● Exercise aim: Could you reproduce, from the records below, everything from the line with "ATOM 9 N N ." down to the line with "ATOM 36 C C", keeping both of those lines and changing nothing?

● Dataset entries:
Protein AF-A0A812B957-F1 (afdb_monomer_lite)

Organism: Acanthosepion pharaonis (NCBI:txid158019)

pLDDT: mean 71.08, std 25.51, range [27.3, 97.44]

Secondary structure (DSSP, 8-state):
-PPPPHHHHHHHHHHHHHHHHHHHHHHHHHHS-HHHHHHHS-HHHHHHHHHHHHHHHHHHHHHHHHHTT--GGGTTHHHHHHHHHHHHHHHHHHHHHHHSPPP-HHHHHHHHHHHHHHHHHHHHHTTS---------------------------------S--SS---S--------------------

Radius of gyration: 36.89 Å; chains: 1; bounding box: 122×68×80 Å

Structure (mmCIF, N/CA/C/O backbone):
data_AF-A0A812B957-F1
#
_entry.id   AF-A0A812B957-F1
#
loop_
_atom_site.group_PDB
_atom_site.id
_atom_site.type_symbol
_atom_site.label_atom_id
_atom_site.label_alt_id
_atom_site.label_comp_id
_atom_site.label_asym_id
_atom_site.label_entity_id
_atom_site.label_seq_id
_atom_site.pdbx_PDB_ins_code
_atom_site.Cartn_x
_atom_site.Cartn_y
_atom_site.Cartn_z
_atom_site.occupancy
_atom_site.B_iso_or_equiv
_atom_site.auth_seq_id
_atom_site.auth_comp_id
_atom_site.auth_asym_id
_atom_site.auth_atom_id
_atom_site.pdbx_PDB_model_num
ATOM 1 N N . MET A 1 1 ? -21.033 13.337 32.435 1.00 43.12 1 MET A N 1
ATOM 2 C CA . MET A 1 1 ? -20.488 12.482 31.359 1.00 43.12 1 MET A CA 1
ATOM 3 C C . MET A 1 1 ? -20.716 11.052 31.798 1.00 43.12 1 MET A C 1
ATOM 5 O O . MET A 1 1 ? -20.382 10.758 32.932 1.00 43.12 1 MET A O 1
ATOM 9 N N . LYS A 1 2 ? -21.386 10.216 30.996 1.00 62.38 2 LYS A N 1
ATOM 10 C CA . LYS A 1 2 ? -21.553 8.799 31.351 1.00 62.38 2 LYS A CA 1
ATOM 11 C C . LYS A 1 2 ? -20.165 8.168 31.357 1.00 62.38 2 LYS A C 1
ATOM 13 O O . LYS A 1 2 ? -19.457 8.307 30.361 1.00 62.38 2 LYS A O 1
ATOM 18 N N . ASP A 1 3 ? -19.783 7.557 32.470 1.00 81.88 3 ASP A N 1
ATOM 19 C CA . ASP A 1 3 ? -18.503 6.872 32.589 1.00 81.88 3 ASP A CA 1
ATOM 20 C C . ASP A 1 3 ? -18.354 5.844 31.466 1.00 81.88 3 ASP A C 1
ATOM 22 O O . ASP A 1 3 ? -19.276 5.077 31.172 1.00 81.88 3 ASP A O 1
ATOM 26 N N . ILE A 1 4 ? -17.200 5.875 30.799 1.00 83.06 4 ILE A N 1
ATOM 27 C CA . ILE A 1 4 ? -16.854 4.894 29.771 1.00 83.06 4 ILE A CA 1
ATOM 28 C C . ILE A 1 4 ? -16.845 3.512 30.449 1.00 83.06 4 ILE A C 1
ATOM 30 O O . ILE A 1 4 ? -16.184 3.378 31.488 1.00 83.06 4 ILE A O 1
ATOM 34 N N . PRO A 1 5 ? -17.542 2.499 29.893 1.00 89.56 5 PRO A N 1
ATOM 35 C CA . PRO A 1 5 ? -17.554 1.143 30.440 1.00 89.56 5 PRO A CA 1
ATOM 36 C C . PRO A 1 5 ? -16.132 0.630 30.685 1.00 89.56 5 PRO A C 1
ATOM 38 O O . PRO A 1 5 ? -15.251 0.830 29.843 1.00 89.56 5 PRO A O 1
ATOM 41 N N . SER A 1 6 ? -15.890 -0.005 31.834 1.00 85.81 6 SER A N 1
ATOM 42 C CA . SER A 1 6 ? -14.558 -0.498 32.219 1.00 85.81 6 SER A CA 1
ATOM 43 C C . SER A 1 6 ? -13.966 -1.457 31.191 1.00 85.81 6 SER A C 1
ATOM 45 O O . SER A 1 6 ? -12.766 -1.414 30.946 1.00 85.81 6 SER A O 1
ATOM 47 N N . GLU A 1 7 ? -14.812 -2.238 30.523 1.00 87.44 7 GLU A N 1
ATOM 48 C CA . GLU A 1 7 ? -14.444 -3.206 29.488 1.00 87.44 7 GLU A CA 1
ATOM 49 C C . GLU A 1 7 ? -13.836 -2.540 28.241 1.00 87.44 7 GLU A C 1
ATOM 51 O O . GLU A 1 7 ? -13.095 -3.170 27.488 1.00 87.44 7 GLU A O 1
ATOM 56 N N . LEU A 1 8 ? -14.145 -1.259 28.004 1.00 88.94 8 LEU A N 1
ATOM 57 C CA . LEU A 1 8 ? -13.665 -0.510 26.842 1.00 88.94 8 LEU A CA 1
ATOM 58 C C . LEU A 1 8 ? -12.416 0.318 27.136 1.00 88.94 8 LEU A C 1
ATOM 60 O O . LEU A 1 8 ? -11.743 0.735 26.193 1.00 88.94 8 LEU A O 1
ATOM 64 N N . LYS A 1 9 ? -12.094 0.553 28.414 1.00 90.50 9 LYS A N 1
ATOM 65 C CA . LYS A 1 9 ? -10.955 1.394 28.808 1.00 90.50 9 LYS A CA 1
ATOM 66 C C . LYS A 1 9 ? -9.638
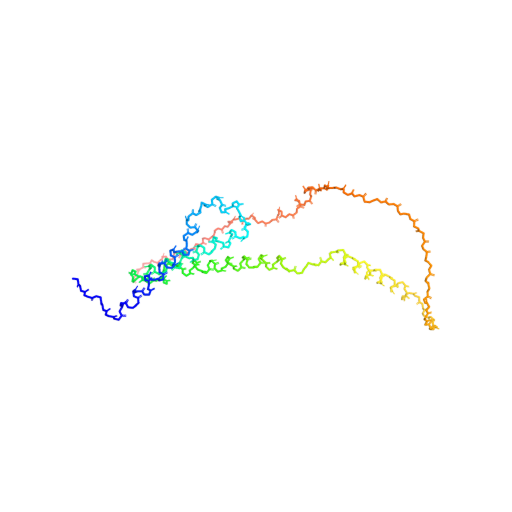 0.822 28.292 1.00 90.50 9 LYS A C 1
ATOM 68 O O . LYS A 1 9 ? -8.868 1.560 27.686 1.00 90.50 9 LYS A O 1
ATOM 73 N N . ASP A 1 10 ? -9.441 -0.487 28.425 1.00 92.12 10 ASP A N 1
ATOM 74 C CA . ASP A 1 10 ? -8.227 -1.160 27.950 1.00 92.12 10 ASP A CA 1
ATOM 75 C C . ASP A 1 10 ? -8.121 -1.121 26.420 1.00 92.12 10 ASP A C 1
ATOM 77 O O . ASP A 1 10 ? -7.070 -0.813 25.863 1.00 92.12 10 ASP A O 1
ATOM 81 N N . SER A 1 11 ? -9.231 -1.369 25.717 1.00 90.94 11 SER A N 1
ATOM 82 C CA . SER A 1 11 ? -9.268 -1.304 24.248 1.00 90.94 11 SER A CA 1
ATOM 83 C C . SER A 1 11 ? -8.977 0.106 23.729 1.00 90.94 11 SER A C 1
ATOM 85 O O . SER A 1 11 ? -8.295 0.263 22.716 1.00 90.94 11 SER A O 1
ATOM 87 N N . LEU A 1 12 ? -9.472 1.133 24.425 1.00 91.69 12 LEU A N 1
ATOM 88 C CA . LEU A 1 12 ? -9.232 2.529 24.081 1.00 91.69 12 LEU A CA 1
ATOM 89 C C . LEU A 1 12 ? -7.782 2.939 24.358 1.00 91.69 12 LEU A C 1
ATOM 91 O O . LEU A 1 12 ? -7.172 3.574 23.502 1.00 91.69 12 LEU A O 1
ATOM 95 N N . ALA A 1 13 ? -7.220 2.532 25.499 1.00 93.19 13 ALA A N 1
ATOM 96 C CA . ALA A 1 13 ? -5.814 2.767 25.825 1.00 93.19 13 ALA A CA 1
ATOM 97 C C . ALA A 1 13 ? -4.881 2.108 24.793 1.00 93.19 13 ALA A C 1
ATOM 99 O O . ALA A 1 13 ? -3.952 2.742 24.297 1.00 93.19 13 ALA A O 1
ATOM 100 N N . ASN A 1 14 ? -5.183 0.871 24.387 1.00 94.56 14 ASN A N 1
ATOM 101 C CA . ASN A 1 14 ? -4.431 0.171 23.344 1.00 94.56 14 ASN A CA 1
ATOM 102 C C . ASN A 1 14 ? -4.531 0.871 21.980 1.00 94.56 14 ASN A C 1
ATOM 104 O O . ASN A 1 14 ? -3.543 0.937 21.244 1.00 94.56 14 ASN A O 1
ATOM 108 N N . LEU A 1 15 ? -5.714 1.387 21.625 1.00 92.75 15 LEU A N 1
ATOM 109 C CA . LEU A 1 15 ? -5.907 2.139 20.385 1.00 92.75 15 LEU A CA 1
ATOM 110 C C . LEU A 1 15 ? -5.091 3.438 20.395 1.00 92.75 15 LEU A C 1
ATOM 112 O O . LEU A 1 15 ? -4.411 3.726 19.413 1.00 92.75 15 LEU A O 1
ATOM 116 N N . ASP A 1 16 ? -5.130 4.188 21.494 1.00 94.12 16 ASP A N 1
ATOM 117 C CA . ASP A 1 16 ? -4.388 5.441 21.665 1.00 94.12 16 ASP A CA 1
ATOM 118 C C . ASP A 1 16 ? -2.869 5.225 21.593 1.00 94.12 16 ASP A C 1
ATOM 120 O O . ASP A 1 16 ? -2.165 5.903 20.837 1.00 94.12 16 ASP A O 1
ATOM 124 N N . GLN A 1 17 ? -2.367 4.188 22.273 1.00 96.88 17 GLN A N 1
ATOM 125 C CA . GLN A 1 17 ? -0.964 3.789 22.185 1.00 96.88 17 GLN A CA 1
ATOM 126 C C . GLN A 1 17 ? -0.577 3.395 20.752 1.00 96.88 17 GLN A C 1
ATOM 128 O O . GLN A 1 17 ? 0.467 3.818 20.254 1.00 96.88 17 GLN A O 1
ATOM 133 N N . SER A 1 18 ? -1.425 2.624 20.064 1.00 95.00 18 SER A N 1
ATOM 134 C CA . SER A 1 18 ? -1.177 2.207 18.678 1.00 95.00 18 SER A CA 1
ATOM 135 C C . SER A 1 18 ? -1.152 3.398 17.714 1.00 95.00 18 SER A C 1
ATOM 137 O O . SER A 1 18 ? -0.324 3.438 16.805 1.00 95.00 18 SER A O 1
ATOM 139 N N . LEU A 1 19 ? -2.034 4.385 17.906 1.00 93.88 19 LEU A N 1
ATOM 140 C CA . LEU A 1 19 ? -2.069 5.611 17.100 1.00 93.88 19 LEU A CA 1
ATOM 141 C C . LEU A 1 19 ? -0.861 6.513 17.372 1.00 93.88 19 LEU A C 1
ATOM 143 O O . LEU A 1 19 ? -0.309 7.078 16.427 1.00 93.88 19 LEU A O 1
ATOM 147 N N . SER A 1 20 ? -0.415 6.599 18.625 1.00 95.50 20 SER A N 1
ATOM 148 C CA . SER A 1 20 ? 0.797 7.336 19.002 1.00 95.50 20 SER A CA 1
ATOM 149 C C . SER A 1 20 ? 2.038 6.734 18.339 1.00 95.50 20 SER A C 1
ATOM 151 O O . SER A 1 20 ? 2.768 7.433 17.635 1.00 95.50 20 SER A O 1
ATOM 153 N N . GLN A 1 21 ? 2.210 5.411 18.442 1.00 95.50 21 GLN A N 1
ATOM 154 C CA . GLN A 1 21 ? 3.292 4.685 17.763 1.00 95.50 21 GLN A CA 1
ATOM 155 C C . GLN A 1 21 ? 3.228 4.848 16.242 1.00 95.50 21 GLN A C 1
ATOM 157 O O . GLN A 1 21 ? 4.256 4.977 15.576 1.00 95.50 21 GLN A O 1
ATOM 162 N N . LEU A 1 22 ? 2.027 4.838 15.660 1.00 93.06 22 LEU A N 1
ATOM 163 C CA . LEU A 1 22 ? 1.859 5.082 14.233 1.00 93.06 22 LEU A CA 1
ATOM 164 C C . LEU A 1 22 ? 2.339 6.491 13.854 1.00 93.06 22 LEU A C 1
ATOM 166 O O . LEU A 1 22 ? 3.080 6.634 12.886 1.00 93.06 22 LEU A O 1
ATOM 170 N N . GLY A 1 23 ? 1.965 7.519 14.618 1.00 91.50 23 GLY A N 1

● Written answer:
ATOM 9 N N . LYS A 1 2 ? -21.386 10.216 30.996 1.00 62.38 2 LYS A N 1
ATOM 10 C CA . LYS A 1 2 ? -21.553 8.799 31.351 1.00 62.38 2 LYS A CA 1
ATOM 11 C C . LYS A 1 2 ? -20.165 8.168 31.357 1.00 62.38 2 LYS A C 1
ATOM 13 O O . LYS A 1 2 ? -19.457 8.307 30.361 1.00 62.38 2 LYS A O 1
ATOM 18 N N . ASP A 1 3 ? -19.783 7.557 32.470 1.00 81.88 3 ASP A N 1
ATOM 19 C CA . ASP A 1 3 ? -18.503 6.872 32.589 1.00 81.88 3 ASP A CA 1
ATOM 20 C C . ASP A 1 3 ? -18.354 5.844 31.466 1.00 81.88 3 ASP A C 1
ATOM 22 O O . ASP A 1 3 ? -19.276 5.077 31.172 1.00 81.88 3 ASP A O 1
ATOM 26 N N . ILE A 1 4 ? -17.200 5.875 30.799 1.00 83.06 4 ILE A N 1
ATOM 27 C CA . ILE A 1 4 ? -16.854 4.894 29.771 1.00 83.06 4 ILE A CA 1
ATOM 28 C C . ILE A 1 4 ? -16.845 3.512 30.449 1.00 83.06 4 ILE A C 1
ATOM 30 O O . ILE A 1 4 ? -16.184 3.378 31.488 1.00 83.06 4 ILE A O 1
ATOM 34 N N . PRO A 1 5 ? -17.542 2.499 29.893 1.00 89.56 5 PRO A N 1
ATOM 35 C CA . PRO A 1 5 ? -17.554 1.143 30.440 1.00 89.56 5 PRO A CA 1
ATOM 36 C C . PRO A 1 5 ? -16.132 0.630 30.685 1.00 89.56 5 PRO A C 1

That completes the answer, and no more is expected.